Confidence Intervals

Knowing the properties of a population or a random variable, we were able to predict distributions of a sample. Now, we are interested in taking a sample and using it to estimate the properties of the population or random variable.

Samples for estimating proportions

Steps for calculating the proportion of the population from the sample:

Calculate the proportion of the sample. This provides an estimate for the population.
Obtain the standard deviation of the population if available. The standard deviation of the sample can be used as an estimate for large samples (greater than 20). It is calculated as the square-root of the quantity of p(1-p), where p is the proportion in the sample.
The standard error of the estimated proportion is the standard deviation divided by the square-root of the sample size.
The confidence interval is centered around the estimated proportion from the sample. The distance of the interval's endpoints from the estimate depend on the level of confidence.

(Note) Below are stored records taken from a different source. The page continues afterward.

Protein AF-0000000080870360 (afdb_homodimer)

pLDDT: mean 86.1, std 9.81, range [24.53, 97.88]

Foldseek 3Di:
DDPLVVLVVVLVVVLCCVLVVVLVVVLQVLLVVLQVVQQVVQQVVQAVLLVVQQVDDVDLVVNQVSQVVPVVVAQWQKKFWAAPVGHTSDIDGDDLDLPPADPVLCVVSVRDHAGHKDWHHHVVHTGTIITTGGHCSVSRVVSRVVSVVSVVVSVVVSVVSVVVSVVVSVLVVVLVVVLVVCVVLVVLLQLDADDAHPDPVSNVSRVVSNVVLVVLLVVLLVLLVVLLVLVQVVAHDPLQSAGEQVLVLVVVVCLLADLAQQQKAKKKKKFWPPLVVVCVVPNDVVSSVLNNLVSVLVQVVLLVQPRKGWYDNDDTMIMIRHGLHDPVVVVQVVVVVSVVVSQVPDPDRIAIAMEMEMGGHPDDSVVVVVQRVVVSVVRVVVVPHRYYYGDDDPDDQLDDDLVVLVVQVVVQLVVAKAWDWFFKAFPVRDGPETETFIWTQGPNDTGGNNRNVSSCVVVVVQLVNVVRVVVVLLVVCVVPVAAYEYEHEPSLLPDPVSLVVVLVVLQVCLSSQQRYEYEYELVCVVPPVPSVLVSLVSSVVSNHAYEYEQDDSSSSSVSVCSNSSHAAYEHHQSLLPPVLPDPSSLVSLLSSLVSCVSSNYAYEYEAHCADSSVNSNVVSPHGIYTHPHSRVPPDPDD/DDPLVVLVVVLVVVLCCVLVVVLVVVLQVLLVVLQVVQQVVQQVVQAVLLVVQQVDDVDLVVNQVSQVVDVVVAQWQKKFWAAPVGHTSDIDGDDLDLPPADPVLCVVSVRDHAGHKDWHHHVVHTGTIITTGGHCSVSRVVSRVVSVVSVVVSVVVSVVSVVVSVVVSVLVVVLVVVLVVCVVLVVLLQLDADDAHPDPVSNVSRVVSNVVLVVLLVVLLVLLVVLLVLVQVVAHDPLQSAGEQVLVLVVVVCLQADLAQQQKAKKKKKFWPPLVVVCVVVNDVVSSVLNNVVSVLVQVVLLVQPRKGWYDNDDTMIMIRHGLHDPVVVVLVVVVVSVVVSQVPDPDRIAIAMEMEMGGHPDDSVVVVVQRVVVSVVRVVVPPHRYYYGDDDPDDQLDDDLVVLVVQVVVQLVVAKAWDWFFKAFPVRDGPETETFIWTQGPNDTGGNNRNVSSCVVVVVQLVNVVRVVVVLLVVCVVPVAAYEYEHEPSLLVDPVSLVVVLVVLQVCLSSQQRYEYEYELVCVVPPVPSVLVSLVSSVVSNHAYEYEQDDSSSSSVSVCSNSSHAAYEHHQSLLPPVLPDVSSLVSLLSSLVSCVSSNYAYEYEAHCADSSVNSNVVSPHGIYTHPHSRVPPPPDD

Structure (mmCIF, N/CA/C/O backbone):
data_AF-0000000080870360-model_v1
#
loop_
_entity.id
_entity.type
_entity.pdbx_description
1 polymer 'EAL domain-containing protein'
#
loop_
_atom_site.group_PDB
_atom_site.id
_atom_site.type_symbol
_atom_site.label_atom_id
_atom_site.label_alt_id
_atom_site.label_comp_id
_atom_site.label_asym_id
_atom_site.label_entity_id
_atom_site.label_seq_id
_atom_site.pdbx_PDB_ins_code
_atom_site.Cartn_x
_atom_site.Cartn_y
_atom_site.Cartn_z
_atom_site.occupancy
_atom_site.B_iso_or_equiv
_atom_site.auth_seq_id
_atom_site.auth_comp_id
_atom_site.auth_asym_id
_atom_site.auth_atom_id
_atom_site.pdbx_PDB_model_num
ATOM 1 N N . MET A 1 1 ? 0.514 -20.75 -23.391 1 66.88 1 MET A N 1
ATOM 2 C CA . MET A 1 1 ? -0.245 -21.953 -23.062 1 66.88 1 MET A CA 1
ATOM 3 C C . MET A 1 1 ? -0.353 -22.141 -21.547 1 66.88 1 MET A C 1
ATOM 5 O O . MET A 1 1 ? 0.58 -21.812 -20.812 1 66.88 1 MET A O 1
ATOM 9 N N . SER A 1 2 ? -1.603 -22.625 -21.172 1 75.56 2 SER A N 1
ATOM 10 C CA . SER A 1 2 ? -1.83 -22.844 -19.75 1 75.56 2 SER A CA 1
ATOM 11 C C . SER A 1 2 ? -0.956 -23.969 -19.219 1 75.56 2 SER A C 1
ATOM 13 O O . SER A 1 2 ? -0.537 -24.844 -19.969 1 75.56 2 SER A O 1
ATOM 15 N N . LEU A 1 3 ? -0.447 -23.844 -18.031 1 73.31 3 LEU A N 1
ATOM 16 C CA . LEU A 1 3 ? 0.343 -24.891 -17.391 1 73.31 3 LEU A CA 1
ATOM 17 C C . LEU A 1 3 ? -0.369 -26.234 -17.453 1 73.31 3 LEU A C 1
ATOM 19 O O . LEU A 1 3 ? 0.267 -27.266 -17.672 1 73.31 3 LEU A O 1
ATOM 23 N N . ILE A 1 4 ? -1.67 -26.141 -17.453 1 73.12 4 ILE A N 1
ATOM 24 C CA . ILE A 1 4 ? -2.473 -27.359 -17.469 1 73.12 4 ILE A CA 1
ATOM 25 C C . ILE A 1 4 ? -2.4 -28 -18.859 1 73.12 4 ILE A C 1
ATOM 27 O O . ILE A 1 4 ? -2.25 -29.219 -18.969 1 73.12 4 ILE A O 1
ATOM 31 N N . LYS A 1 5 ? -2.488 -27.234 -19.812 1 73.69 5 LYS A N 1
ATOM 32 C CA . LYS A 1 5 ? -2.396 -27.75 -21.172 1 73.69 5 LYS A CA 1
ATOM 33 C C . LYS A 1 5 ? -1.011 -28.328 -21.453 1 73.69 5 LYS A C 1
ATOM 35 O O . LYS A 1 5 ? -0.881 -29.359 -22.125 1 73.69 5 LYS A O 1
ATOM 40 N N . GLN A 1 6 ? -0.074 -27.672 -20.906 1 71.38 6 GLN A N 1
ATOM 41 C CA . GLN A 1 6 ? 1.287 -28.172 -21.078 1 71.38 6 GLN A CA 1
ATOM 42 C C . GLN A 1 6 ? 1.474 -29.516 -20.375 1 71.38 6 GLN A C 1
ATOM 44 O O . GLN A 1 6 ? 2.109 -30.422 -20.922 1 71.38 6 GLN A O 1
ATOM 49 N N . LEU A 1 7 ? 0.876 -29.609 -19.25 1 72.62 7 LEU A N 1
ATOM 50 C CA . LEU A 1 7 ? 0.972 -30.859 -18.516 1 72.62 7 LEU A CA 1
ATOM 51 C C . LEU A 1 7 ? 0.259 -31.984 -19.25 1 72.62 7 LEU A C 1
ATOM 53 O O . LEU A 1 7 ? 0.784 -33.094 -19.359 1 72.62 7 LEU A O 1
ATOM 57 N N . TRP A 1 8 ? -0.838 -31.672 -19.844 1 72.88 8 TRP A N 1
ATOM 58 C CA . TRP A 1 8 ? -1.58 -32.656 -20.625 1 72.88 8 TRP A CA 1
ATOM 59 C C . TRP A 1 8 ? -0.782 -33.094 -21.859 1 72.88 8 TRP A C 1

For a 95% confidence level, the distance is the standard error times 1.960 (approximately 2, the text calls this value z*---see section 6.1).

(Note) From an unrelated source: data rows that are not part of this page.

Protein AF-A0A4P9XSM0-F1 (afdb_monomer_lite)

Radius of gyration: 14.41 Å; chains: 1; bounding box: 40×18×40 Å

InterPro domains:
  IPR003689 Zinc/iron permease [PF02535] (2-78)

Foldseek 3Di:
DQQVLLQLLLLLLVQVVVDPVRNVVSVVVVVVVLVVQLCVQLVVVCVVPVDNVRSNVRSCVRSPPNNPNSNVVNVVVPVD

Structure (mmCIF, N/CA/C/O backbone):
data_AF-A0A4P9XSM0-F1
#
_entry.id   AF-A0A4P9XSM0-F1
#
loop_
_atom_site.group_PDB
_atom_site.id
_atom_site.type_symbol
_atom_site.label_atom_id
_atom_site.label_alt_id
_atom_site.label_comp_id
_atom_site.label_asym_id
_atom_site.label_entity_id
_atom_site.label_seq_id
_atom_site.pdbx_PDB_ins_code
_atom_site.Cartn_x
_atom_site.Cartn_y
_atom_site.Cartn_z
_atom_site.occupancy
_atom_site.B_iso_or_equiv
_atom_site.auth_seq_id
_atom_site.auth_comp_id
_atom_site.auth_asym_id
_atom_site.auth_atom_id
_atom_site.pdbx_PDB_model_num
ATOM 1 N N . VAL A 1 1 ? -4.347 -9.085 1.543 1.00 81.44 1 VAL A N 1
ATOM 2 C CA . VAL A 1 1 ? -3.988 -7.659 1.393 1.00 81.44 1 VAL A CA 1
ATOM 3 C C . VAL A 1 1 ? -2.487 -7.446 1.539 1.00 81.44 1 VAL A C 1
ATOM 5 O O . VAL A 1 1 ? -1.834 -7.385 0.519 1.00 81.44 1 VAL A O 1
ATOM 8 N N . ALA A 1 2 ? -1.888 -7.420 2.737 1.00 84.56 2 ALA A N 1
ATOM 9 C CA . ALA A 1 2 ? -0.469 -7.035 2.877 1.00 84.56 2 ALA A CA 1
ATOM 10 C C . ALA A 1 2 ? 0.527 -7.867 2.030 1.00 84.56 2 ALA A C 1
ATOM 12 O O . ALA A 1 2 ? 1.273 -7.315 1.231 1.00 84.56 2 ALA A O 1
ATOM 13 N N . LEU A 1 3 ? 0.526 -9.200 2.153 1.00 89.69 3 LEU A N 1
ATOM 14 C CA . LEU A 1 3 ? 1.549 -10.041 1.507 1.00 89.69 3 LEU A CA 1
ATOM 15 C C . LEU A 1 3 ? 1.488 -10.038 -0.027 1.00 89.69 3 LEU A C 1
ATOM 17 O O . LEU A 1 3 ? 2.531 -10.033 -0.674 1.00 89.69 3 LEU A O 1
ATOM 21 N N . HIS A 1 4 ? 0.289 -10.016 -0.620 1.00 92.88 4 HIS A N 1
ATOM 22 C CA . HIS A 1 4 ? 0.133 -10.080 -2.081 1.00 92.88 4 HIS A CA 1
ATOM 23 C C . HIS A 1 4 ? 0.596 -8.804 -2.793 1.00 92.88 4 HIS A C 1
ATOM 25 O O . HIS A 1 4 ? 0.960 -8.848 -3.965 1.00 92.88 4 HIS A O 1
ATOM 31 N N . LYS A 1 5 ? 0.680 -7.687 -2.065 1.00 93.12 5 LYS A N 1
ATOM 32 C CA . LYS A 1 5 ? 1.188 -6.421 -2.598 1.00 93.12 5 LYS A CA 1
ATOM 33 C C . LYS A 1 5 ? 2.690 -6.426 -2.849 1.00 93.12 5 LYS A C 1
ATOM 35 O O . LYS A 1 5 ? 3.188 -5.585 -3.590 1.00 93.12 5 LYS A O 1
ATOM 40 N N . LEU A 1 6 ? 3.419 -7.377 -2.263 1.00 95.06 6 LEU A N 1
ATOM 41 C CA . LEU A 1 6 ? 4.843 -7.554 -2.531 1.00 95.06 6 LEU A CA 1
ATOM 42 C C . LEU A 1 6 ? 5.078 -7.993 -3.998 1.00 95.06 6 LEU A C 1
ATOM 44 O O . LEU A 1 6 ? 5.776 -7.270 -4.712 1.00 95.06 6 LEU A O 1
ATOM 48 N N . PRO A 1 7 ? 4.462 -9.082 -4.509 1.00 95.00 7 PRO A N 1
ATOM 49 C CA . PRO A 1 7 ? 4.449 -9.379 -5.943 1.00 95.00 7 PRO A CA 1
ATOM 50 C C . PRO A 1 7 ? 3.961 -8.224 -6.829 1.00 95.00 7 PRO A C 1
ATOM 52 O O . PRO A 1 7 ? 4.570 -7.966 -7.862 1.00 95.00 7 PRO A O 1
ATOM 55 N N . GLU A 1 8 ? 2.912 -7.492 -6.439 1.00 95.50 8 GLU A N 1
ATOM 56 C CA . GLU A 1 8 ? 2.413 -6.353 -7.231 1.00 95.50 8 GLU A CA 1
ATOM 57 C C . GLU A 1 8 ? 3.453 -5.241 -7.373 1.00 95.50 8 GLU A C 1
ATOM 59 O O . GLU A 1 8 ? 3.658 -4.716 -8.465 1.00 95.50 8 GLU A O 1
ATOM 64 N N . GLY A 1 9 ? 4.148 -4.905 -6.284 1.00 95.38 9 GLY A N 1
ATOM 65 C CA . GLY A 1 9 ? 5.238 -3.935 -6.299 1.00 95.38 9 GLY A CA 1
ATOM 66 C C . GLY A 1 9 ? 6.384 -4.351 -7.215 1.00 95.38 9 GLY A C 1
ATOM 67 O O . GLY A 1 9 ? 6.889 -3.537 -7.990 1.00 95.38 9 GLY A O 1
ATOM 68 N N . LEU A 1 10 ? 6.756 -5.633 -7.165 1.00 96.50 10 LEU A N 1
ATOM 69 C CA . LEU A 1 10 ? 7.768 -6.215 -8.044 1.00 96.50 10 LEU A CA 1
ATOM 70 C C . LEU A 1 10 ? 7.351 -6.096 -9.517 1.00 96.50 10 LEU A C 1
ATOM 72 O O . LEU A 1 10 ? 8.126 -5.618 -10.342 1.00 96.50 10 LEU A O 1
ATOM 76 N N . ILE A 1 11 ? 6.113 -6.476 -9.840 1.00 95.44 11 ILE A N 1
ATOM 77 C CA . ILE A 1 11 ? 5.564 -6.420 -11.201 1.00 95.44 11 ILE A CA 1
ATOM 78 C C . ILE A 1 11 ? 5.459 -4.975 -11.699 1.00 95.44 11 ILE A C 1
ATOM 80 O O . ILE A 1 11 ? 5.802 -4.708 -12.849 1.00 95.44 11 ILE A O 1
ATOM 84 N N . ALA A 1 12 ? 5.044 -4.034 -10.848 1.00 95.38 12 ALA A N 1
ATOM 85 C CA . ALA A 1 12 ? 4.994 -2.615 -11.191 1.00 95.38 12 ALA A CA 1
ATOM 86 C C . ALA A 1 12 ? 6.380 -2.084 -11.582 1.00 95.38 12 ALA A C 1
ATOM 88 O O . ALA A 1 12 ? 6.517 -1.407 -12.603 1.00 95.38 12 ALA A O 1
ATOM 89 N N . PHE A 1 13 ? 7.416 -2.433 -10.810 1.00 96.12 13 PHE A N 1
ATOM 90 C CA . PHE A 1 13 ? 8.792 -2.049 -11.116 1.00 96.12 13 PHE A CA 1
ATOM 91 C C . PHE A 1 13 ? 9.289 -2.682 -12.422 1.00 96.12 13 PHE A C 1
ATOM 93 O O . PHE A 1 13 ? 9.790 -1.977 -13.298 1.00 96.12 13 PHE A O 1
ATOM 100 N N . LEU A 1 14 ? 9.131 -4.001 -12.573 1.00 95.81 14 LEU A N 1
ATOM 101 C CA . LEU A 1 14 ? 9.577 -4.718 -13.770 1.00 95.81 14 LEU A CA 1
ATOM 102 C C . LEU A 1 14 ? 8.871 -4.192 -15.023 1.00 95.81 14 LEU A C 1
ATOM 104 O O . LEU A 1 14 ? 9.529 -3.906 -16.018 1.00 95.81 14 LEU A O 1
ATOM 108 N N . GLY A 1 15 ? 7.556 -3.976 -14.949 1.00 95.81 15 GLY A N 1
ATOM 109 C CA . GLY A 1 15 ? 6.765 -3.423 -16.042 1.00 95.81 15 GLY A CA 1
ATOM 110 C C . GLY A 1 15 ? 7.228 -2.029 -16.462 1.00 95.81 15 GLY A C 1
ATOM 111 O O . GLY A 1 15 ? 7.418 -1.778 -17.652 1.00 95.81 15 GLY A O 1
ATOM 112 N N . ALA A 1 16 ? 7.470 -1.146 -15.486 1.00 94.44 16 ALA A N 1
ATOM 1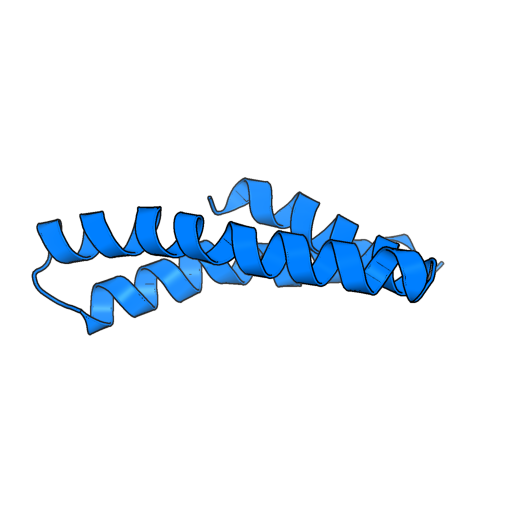13 C CA . ALA A 1 16 ? 8.003 0.192 -15.733 1.00 94.44 16 ALA A CA 1
ATOM 114 C C . ALA A 1 16 ? 9.410 0.163 -16.351 1.00 94.44 16 ALA A C 1
ATOM 116 O O . ALA A 1 16 ? 9.714 0.983 -17.216 1.00 94.44 16 ALA A O 1
ATOM 117 N N . ARG A 1 17 ? 10.253 -0.797 -15.947 1.00 95.06 17 ARG A N 1
ATOM 118 C CA . ARG A 1 17 ? 11.600 -0.985 -16.501 1.00 95.06 17 ARG A CA 1
ATOM 119 C C . ARG A 1 17 ? 11.590 -1.567 -17.918 1.00 95.06 17 ARG A C 1
ATOM 121 O O . ARG A 1 17 ? 12.481 -1.248 -18.697 1.00 95.06 17 ARG A O 1
ATOM 128 N N . THR A 1 18 ? 10.614 -2.409 -18.260 1.00 95.69 18 THR A N 1
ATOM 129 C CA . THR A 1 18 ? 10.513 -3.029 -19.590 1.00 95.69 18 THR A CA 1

Samples for estimating a mean

Steps for calculating the mean of the population from the sample:

Calculate the mean of the sample. This provides an estimate for the population.
Obtain the standard deviation of the population if available. The standard deviation of the sample can be used as an estimate for large samples (greater than 20).
The standard error of the estimated mean is the standard deviation divided by the square-root of the sample size.
The confidence interval is centered around the estimated mean from the sample. The distance of the interval's endpoints from the estimate depend on the level of confidence. For a 95% confidence level, the distance is the standard error times 1.960 (approximately 2, the text calls this value z*---see section 6.1).

T-distribution

Most statistical tools use the t-distribution for calculating a confidence interval for a mean. The t-distribution considers the error of using the standard deviation of the sample to estimate the standard deviation of the population (or random variable). Use of the t-distribution assumes a normal distribution for the data, but it still produces good approximations for large sample sizes (at least 15 without outliers or strong skewness---see Robustness of the t procedures in section 7.1).

Sources of error

Two things can go wrong in producing an estimate:

Chance error. Also called statistical error. This is simply the possibility of randomly choosing a sample that is not representative of the population.
Selection bias. This involves having a sampling method that does not produce a good random sample. Calculating a statistical confidence interval is useless if your sampling method tends to select observations that are not representative of the population.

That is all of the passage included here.